Lettres - Sous la pointe, l'iceberg

Il y a pire dans notre ville que quelques cadres supérieurs qui ne parlent pas français: on y pratique la discrimination linguistique en masse.

Je travaille comme recruteur à Montréal. Je suis au premier plan pour vous assurer que pour 80 % des postes pour lesquels on exige l'anglais, celui-ci ne sert qu'à discuter qu'avec les anglophones de Montréal. Cette exigence de bilinguisme n'a rien à voir avec l'anglais langue internationale des affaires. Il ne faut d'ailleurs pas confondre langue internationale d'affaires et langue de travail. Il ne faut pas oublier que nous sommes au Québec, que le rejet d'une candidature unilingue francophone est un acte de discrimination selon la Charte des droits et libertés et la Charte de la langue française. Sous le faux couvert d'une langue des affaires, le marché de l'emploi redevient soumis à la bonne vieille discrimination socio-ethnique. Il faut arrêter de parler de bilinguisation de la main-d'oeuvre. Ce qu'il faut, c'est assurer un environnement de travail en français.

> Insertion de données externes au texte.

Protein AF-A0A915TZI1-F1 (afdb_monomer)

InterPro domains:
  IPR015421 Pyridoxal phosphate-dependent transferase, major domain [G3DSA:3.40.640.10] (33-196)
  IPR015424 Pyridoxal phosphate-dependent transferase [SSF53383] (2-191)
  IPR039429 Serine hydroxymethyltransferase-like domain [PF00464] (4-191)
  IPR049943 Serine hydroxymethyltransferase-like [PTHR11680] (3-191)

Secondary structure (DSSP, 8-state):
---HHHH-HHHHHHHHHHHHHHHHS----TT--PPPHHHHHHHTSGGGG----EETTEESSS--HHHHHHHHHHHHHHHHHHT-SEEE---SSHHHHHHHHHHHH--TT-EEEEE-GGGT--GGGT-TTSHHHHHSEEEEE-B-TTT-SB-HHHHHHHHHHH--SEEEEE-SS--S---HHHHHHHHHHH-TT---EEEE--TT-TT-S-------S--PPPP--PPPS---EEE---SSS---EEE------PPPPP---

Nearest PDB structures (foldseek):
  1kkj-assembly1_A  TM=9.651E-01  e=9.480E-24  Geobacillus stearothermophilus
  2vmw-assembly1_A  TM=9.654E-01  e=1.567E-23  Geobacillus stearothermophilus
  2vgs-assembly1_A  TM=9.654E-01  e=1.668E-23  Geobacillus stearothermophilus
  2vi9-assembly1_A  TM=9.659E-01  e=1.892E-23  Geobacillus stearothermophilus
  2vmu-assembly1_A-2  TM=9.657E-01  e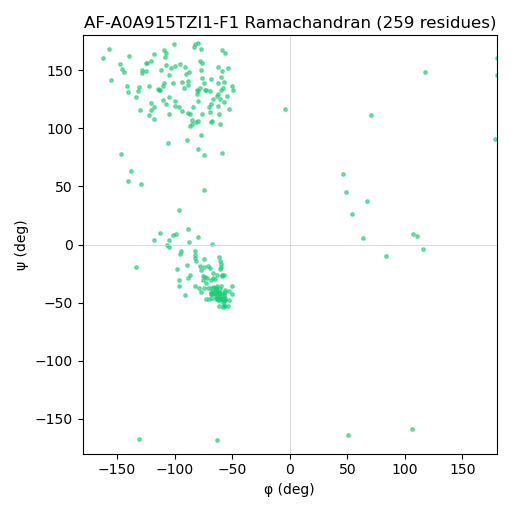=2.590E-23  Geobacillus stearothermophilus

Radius of gyration: 20.9 Å; Cα contacts (8 Å, |Δi|>4): 381; chains: 1; bounding box: 56×53×58 Å

Mean predicted aligned error: 10.75 Å

Foldseek 3Di:
DDDCCVVPVPVVVVVVVVVVVVVPDDDDQLLDDDFDPVLVDVVPDPCVVDDFPDAQVGTPDPPCPVVNVVQVVVFVVVCVVAVWPGEDAPQPAPLVLLVVVCVVAHFFAAEEEFADVVLFADCLQQPCPRPNVVRYHYDHFHADPPVSHGPLVRVLVCCLVPVGQEYEQEGQDRPDDTPVVSVVVSQVVSHQDHYWHWYWYRQQPQCAPHDDDDDDDDDDDDDGDGGFSKRKTWTDHPDDPDIIYIYTDDRDHDDPDPDDD

Organism: NCBI:txid2795293

pLDDT: mean 75.91, std 27.12, range [20.89, 98.56]

Solvent-accessible surface area (backbone atoms only — not comparable to full-atom values): 15448 Å² total; per-residue (Å²): 132,83,54,57,60,79,74,39,46,70,62,41,52,52,53,54,51,51,51,51,47,65,72,77,49,89,87,77,59,68,84,65,82,84,68,37,69,74,49,55,56,61,72,74,33,78,66,80,78,58,77,67,55,68,48,72,99,49,52,83,48,80,92,39,70,70,57,31,52,53,50,50,52,51,31,51,50,48,18,66,77,44,78,31,78,35,50,47,72,77,46,91,42,61,68,48,41,52,47,52,53,46,64,75,74,50,57,77,62,43,36,30,36,15,31,28,60,96,62,15,17,39,59,73,42,29,36,69,90,26,72,42,24,67,42,27,40,53,43,70,39,55,51,36,90,86,78,69,39,72,36,62,68,58,45,42,52,52,41,66,76,64,59,43,48,29,41,41,55,42,35,65,60,59,99,68,86,76,65,61,66,56,56,48,53,45,50,61,72,71,43,87,87,45,58,36,50,41,37,36,48,46,36,67,42,63,61,48,72,65,68,77,82,86,70,88,80,91,81,85,86,82,86,87,64,80,47,45,58,23,46,42,34,44,37,58,66,80,90,61,105,62,70,40,44,32,38,49,38,89,42,66,62,68,79,81,73,79,84,79,129

Sequence (261 aa):
MADLEHVDPDVYRFIQYELERQTNQLELIASENIVSQAVLEAQGSIFTNKYAEGYPNRRYYGGCDYADEVESIAVRRAKEIFDAEYANVQPHSGSQANMAVYFATLKPGDKVLGMDLAHGGHLTHGASVSFSGQLFNFISYGVDRETETINMEEVERIAFENRPKMIVAGASAYPRVIDFEGFRRIADQIGPSSWWIWRTSPAWSPQGSTLHRFPMPTLSPPPLTKPCAGRAADSSWPGRNMPRVWTARFFPVSRAVPWST

Structure (mmCIF, N/CA/C/O backbone):
data_AF-A0A915TZI1-F1
#
_entry.id   AF-A0A915TZI1-F1
#
loop_
_atom_site.group_PDB
_atom_site.id
_atom_site.type_symbol
_atom_site.label_atom_id
_atom_site.label_alt_id
_atom_site.label_comp_id
_atom_site.label_asym_id
_atom_site.label_entity_id
_atom_site.label_seq_id
_atom_site.pdbx_PDB_ins_code
_atom_site.Cartn_x
_atom_site.Cartn_y
_atom_site.Cartn_z
_atom_site.occupancy
_atom_site.B_iso_or_equiv
_atom_site.auth_seq_id
_atom_site.auth_comp_id
_atom_site.auth_asym_id
_atom_site.auth_atom_id
_atom_site.pdbx_PDB_model_num
ATOM 1 N N . MET A 1 1 ? 20.574 -3.080 -28.926 1.00 62.69 1 MET A N 1
ATOM 2 C CA . MET A 1 1 ? 20.554 -2.278 -27.685 1.00 62.69 1 MET A CA 1
ATOM 3 C C . MET A 1 1 ? 21.724 -2.745 -26.847 1.00 62.69 1 MET A C 1
ATOM 5 O O . MET A 1 1 ? 21.973 -3.943 -26.859 1.00 62.69 1 MET A O 1
ATOM 9 N N . ALA A 1 2 ? 22.464 -1.833 -26.219 1.00 78.75 2 ALA A N 1
ATOM 10 C CA . ALA A 1 2 ? 23.469 -2.221 -25.234 1.00 78.75 2 ALA A CA 1
ATOM 11 C C . ALA A 1 2 ? 22.749 -2.645 -23.943 1.00 78.75 2 ALA A C 1
ATOM 13 O O . ALA A 1 2 ? 21.735 -2.038 -23.591 1.00 78.75 2 ALA A O 1
ATOM 14 N N . ASP A 1 3 ? 23.214 -3.715 -23.308 1.00 92.88 3 ASP A N 1
ATOM 15 C CA . ASP A 1 3 ? 22.686 -4.176 -22.023 1.00 92.88 3 ASP A CA 1
ATOM 16 C C . ASP A 1 3 ? 23.253 -3.342 -20.858 1.00 92.88 3 ASP A C 1
ATOM 18 O O . ASP A 1 3 ? 24.115 -2.478 -21.043 1.00 92.88 3 ASP A O 1
ATOM 22 N N . LEU A 1 4 ? 22.736 -3.575 -19.649 1.00 95.88 4 LEU A N 1
ATOM 23 C CA . LEU A 1 4 ? 23.138 -2.812 -18.468 1.00 95.88 4 LEU A CA 1
ATOM 24 C C . LEU A 1 4 ? 24.619 -3.005 -18.119 1.00 95.88 4 LEU A C 1
ATOM 26 O O . LEU A 1 4 ? 25.253 -2.047 -17.700 1.00 95.88 4 LEU A O 1
ATOM 30 N N . GLU A 1 5 ? 25.176 -4.200 -18.319 1.00 97.06 5 GLU A N 1
ATOM 31 C CA . GLU A 1 5 ? 26.584 -4.492 -18.025 1.00 97.06 5 GLU A CA 1
ATOM 32 C C . GLU A 1 5 ? 27.532 -3.610 -18.847 1.00 97.06 5 GLU A C 1
ATOM 34 O O . GLU A 1 5 ? 28.529 -3.119 -18.324 1.00 97.06 5 GLU A O 1
ATOM 39 N N . HIS A 1 6 ? 27.196 -3.347 -20.112 1.00 97.31 6 HIS A N 1
ATOM 40 C CA . HIS A 1 6 ? 27.999 -2.477 -20.971 1.00 97.31 6 HIS A CA 1
ATOM 41 C C . HIS A 1 6 ? 27.706 -0.984 -20.764 1.00 97.31 6 HIS A C 1
ATOM 43 O O . HIS A 1 6 ? 28.614 -0.163 -20.898 1.00 97.31 6 HIS A O 1
ATOM 49 N N . VAL A 1 7 ? 26.447 -0.613 -20.496 1.00 98.00 7 VAL A N 1
ATOM 50 C CA . VAL A 1 7 ? 26.039 0.797 -20.337 1.00 98.00 7 VAL A CA 1
ATOM 51 C C . VAL A 1 7 ? 26.440 1.357 -18.971 1.00 98.00 7 VAL A C 1
ATOM 53 O O . VAL A 1 7 ? 26.877 2.504 -18.898 1.00 98.00 7 VAL A O 1
ATOM 56 N N . ASP A 1 8 ? 26.293 0.565 -17.909 1.00 98.00 8 ASP A N 1
ATOM 57 C CA . ASP A 1 8 ? 26.601 0.935 -16.525 1.00 98.00 8 ASP A CA 1
ATOM 58 C C . ASP A 1 8 ? 27.120 -0.292 -15.735 1.00 98.00 8 ASP A C 1
ATOM 60 O O . ASP A 1 8 ? 26.382 -0.925 -14.963 1.00 98.00 8 ASP A O 1
ATOM 64 N N . PRO A 1 9 ? 28.403 -0.663 -15.929 1.00 97.81 9 PRO A N 1
ATOM 65 C CA . PRO A 1 9 ? 29.002 -1.826 -15.272 1.00 97.81 9 PRO A CA 1
ATOM 66 C C . PRO A 1 9 ? 29.045 -1.699 -13.744 1.00 97.81 9 PRO A C 1
ATOM 68 O O . PRO A 1 9 ? 29.048 -2.713 -13.041 1.00 97.81 9 PRO A O 1
ATOM 71 N N . ASP A 1 10 ? 29.072 -0.475 -13.209 1.00 98.38 10 ASP A N 1
ATOM 72 C CA . ASP A 1 10 ? 29.100 -0.248 -11.766 1.00 98.38 10 ASP A CA 1
ATOM 73 C C . ASP A 1 10 ? 27.756 -0.614 -11.128 1.00 98.38 10 ASP A C 1
ATOM 75 O O . ASP A 1 10 ? 27.735 -1.357 -10.140 1.00 98.38 10 ASP A O 1
ATOM 79 N N . VAL A 1 11 ? 26.637 -0.168 -11.710 1.00 98.12 11 VAL A N 1
ATOM 80 C CA . VAL A 1 11 ? 25.296 -0.555 -11.244 1.00 98.12 11 VAL A CA 1
ATOM 81 C C . VAL A 1 11 ? 25.059 -2.049 -11.448 1.00 98.12 11 VAL A C 1
ATOM 83 O O . VAL A 1 11 ? 24.571 -2.717 -10.532 1.00 98.12 11 VAL A O 1
ATOM 86 N N . TYR A 1 12 ? 25.453 -2.604 -12.600 1.00 98.12 12 TYR A N 1
ATOM 87 C CA . TYR A 1 12 ? 25.333 -4.040 -12.857 1.00 98.12 12 TYR A CA 1
ATOM 88 C C . TYR A 1 12 ? 26.046 -4.880 -11.788 1.00 98.12 12 TYR A C 1
ATOM 90 O O . TYR A 1 12 ? 25.454 -5.811 -11.238 1.00 98.12 12 TYR A O 1
ATOM 98 N N . ARG A 1 13 ? 27.283 -4.513 -11.422 1.00 98.44 13 ARG A N 1
ATOM 99 C CA . ARG A 1 13 ? 28.057 -5.202 -10.379 1.00 98.44 13 ARG A CA 1
ATOM 100 C C . ARG A 1 13 ? 27.319 -5.236 -9.038 1.00 98.44 13 ARG A C 1
ATOM 102 O O . ARG A 1 13 ? 27.270 -6.284 -8.401 1.00 98.44 13 ARG A O 1
ATOM 109 N N . PHE A 1 14 ? 26.720 -4.124 -8.611 1.00 98.56 14 PHE A N 1
ATOM 110 C CA . PHE A 1 14 ? 25.985 -4.086 -7.342 1.00 98.56 14 PHE A CA 1
ATOM 111 C C . PHE A 1 14 ? 24.652 -4.843 -7.383 1.00 98.56 14 PHE A C 1
ATOM 113 O O . PHE A 1 14 ? 24.253 -5.395 -6.360 1.00 98.56 14 PHE A O 1
ATOM 120 N N . ILE A 1 15 ? 24.001 -4.950 -8.546 1.00 97.81 15 ILE A N 1
ATOM 121 C CA . ILE A 1 15 ? 22.835 -5.834 -8.716 1.00 97.81 15 ILE A CA 1
ATOM 122 C C . ILE A 1 15 ? 23.236 -7.299 -8.497 1.00 97.81 15 ILE A C 1
ATOM 124 O O . ILE A 1 15 ? 22.521 -8.026 -7.809 1.00 97.81 15 ILE A O 1
ATOM 128 N N . GLN A 1 16 ? 24.390 -7.727 -9.021 1.00 98.19 16 GLN A N 1
ATOM 129 C CA . GLN A 1 16 ? 24.892 -9.088 -8.790 1.00 98.19 16 GLN A CA 1
ATOM 130 C C . GLN A 1 16 ? 25.228 -9.335 -7.313 1.00 98.19 16 GLN A C 1
ATOM 132 O O . GLN A 1 16 ? 24.896 -10.391 -6.779 1.00 98.19 16 GLN A O 1
ATOM 137 N N . TYR A 1 17 ? 25.816 -8.352 -6.622 1.00 98.31 17 TYR A N 1
ATOM 138 C CA . TYR A 1 17 ? 26.076 -8.462 -5.182 1.00 98.31 17 TYR A CA 1
ATOM 139 C C . TYR A 1 17 ? 24.792 -8.552 -4.350 1.00 98.31 17 TYR A C 1
ATOM 141 O O . TYR A 1 17 ? 24.744 -9.321 -3.393 1.00 98.31 17 TYR A O 1
ATOM 149 N N . GLU A 1 18 ? 23.735 -7.818 -4.710 1.00 97.88 18 GLU A N 1
ATOM 150 C CA . GLU A 1 18 ? 22.445 -7.937 -4.020 1.00 97.88 18 GLU A CA 1
ATOM 151 C C . GLU A 1 18 ? 21.778 -9.294 -4.287 1.00 97.88 18 GLU A C 1
ATOM 153 O O . GLU A 1 18 ? 21.210 -9.887 -3.370 1.00 97.88 18 GLU A O 1
ATOM 158 N N . LEU A 1 19 ? 21.897 -9.835 -5.505 1.00 96.81 19 LEU A N 1
ATOM 159 C CA . LEU A 1 19 ? 21.442 -11.193 -5.814 1.00 96.81 19 LEU A CA 1
ATOM 160 C C . LEU A 1 19 ? 22.173 -12.237 -4.957 1.00 96.81 19 LEU A C 1
ATOM 162 O O . LEU A 1 19 ? 21.536 -13.117 -4.376 1.00 96.81 19 LEU A O 1
ATOM 166 N N . GLU A 1 20 ? 23.498 -12.132 -4.847 1.00 97.94 20 GLU A N 1
ATOM 167 C CA . GLU A 1 20 ? 24.300 -13.014 -3.997 1.00 97.94 20 GLU A CA 1
ATOM 168 C C . GLU A 1 20 ? 23.891 -12.886 -2.523 1.00 97.94 20 GLU A C 1
ATOM 170 O O . GLU A 1 20 ? 23.694 -13.899 -1.846 1.00 97.94 20 GLU A O 1
ATOM 175 N N . ARG A 1 21 ? 23.684 -11.653 -2.039 1.00 97.75 21 ARG A N 1
ATOM 176 C CA . ARG A 1 21 ? 23.208 -11.384 -0.678 1.00 97.75 21 ARG A CA 1
ATOM 177 C C . ARG A 1 21 ? 21.870 -12.073 -0.413 1.00 97.75 21 ARG A C 1
ATOM 179 O O . ARG A 1 21 ? 21.768 -12.822 0.555 1.00 97.75 21 ARG A O 1
ATOM 186 N N . GLN A 1 22 ? 20.867 -11.858 -1.266 1.00 95.75 22 GLN A N 1
ATOM 187 C CA . GLN A 1 22 ? 19.534 -12.453 -1.105 1.00 95.75 22 GLN A CA 1
ATOM 188 C C . GLN A 1 22 ? 19.550 -13.983 -1.220 1.00 95.75 22 GLN A C 1
ATOM 190 O O . GLN A 1 22 ? 18.737 -14.652 -0.590 1.00 95.75 22 GLN A O 1
ATOM 195 N N . THR A 1 23 ? 20.478 -14.544 -2.000 1.00 95.81 23 THR A N 1
ATOM 196 C CA . THR A 1 23 ? 20.618 -15.999 -2.175 1.00 95.81 23 THR A CA 1
ATOM 197 C C . THR A 1 23 ? 21.251 -16.667 -0.954 1.00 95.81 23 THR A C 1
ATOM 199 O O . THR A 1 23 ? 20.869 -17.777 -0.587 1.00 95.81 23 THR A O 1
ATOM 202 N N . ASN A 1 24 ? 22.216 -15.997 -0.319 1.00 96.69 24 ASN A N 1
ATOM 203 C CA . ASN A 1 24 ? 23.065 -16.595 0.712 1.00 96.69 24 ASN A CA 1
ATOM 204 C C . ASN A 1 24 ? 22.719 -16.161 2.145 1.00 96.69 24 ASN A C 1
ATOM 206 O O . ASN A 1 24 ? 23.351 -16.631 3.093 1.00 96.69 24 ASN A O 1
ATOM 210 N N . GLN A 1 25 ? 21.741 -15.272 2.330 1.00 94.81 25 GLN A N 1
ATOM 211 C CA . GLN A 1 25 ? 21.303 -14.806 3.646 1.00 94.81 25 GLN A CA 1
ATOM 212 C C . GLN A 1 25 ? 19.900 -15.295 3.995 1.00 94.81 25 GLN A C 1
ATOM 214 O O . GLN A 1 25 ? 19.034 -15.473 3.143 1.00 94.81 25 GLN A O 1
ATOM 219 N N . LEU A 1 26 ? 19.670 -15.478 5.295 1.00 94.62 26 LEU A N 1
ATOM 220 C CA . LEU A 1 26 ? 18.335 -15.714 5.821 1.00 94.62 26 LEU A CA 1
ATOM 221 C C . LEU A 1 26 ? 17.639 -14.367 6.043 1.00 94.62 26 LEU A C 1
ATOM 223 O O . LEU A 1 26 ? 17.970 -13.653 6.988 1.00 94.62 26 LEU A O 1
ATOM 227 N N . GLU A 1 27 ? 16.672 -14.044 5.186 1.00 91.50 27 GLU A N 1
ATOM 228 C CA . GLU A 1 27 ? 15.877 -12.819 5.301 1.00 91.50 27 GLU A CA 1
ATOM 229 C C . GLU A 1 27 ? 14.712 -13.017 6.284 1.00 91.50 27 GLU A C 1
ATOM 231 O O . GLU A 1 27 ? 13.855 -13.884 6.090 1.00 91.50 27 GLU A O 1
ATOM 236 N N . LEU A 1 28 ? 14.702 -12.232 7.365 1.00 92.94 28 LEU A N 1
ATOM 237 C CA . LEU A 1 28 ? 13.728 -12.329 8.464 1.00 92.94 28 LEU A CA 1
ATOM 238 C C . LEU A 1 28 ? 12.881 -11.060 8.624 1.00 92.94 28 LEU A C 1
ATOM 240 O O . LEU A 1 28 ? 12.052 -10.978 9.536 1.00 92.94 28 LEU A O 1
ATOM 244 N N . ILE A 1 29 ? 13.050 -10.068 7.747 1.00 84.62 29 ILE A N 1
ATOM 245 C CA . ILE A 1 29 ? 12.208 -8.875 7.739 1.00 84.62 29 ILE A CA 1
ATOM 246 C C . ILE A 1 29 ? 10.793 -9.260 7.284 1.00 84.62 29 ILE A C 1
ATOM 248 O O . ILE A 1 29 ? 10.548 -9.594 6.128 1.00 84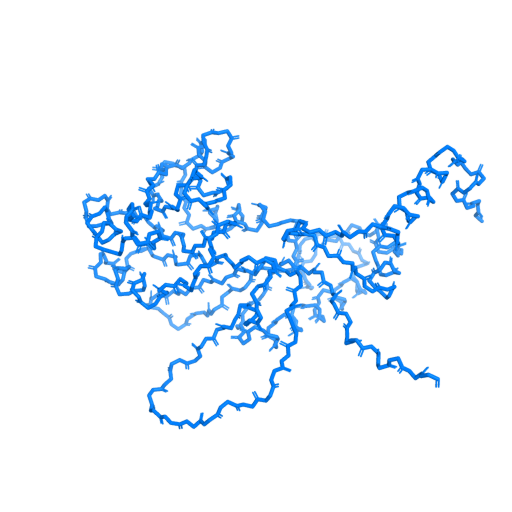.62 29 ILE A O 1
ATOM 252 N N . ALA A 1 30 ? 9.814 -9.142 8.186 1.00 81.06 30 ALA A N 1
ATOM 253 C CA . ALA A 1 30 ? 8.430 -9.574 7.948 1.00 81.06 30 ALA A CA 1
ATOM 254 C C . ALA A 1 30 ? 7.726 -8.890 6.754 1.00 81.06 30 ALA A C 1
ATOM 256 O O . ALA A 1 30 ? 6.705 -9.383 6.269 1.00 81.06 30 ALA A O 1
ATOM 257 N N . SER A 1 31 ? 8.224 -7.737 6.297 1.00 80.38 31 SER A N 1
ATOM 258 C CA . SER A 1 31 ? 7.677 -7.012 5.145 1.00 80.38 31 SER A CA 1
ATOM 259 C C . SER A 1 31 ? 8.360 -7.309 3.809 1.00 80.38 31 SER A C 1
ATOM 261 O O . SER A 1 31 ? 7.889 -6.796 2.788 1.00 80.38 31 SER A O 1
ATOM 263 N N . GLU A 1 32 ? 9.441 -8.088 3.806 1.00 82.94 32 GLU A N 1
ATOM 264 C CA . GLU A 1 32 ? 10.176 -8.468 2.600 1.00 82.94 32 GLU A CA 1
ATOM 265 C C . GLU A 1 32 ? 9.729 -9.829 2.063 1.00 82.94 32 GLU A C 1
ATOM 267 O O . GLU A 1 32 ? 9.139 -10.648 2.770 1.00 82.94 32 GLU A O 1
ATOM 272 N N . ASN A 1 33 ? 9.935 -10.033 0.760 1.00 86.00 33 ASN A N 1
ATOM 273 C CA . ASN A 1 33 ? 9.666 -11.296 0.083 1.00 86.00 33 ASN A CA 1
ATOM 274 C C . ASN A 1 33 ? 10.409 -11.355 -1.263 1.00 86.00 33 ASN A C 1
ATOM 276 O O . ASN A 1 33 ? 10.738 -10.316 -1.835 1.00 86.00 33 ASN A O 1
ATOM 280 N N . ILE A 1 34 ? 10.597 -12.561 -1.797 1.00 88.69 34 ILE A N 1
ATOM 281 C CA . ILE A 1 34 ? 11.212 -12.807 -3.103 1.00 88.69 34 ILE A CA 1
ATOM 282 C C . ILE A 1 34 ? 10.110 -13.052 -4.139 1.00 88.69 34 ILE A C 1
ATOM 284 O O . ILE A 1 34 ? 9.308 -13.982 -4.023 1.00 88.69 34 ILE A O 1
ATOM 288 N N . VAL A 1 35 ? 10.046 -12.196 -5.158 1.00 86.12 35 VAL A N 1
ATOM 289 C CA . VAL A 1 35 ? 9.079 -12.335 -6.258 1.00 86.12 35 VAL A CA 1
ATOM 290 C C . VAL A 1 35 ? 9.524 -13.399 -7.261 1.00 86.12 35 VAL A C 1
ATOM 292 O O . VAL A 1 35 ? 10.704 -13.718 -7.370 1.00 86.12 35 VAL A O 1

Chaque jour, les agences de placement de Montréal discriminent systématiquement des candidats sur la base linguistique, et cela, au grand mépris de la loi. Cette discrimination s'effectue à grande échelle. [...]

Je crois qu'il faudrait commencer à envisager des recours collectifs contre les agences de placement avec tous ceux qui se sont fait refuser ces dernières années le droit fondamental de pouvoir exercer leur métier.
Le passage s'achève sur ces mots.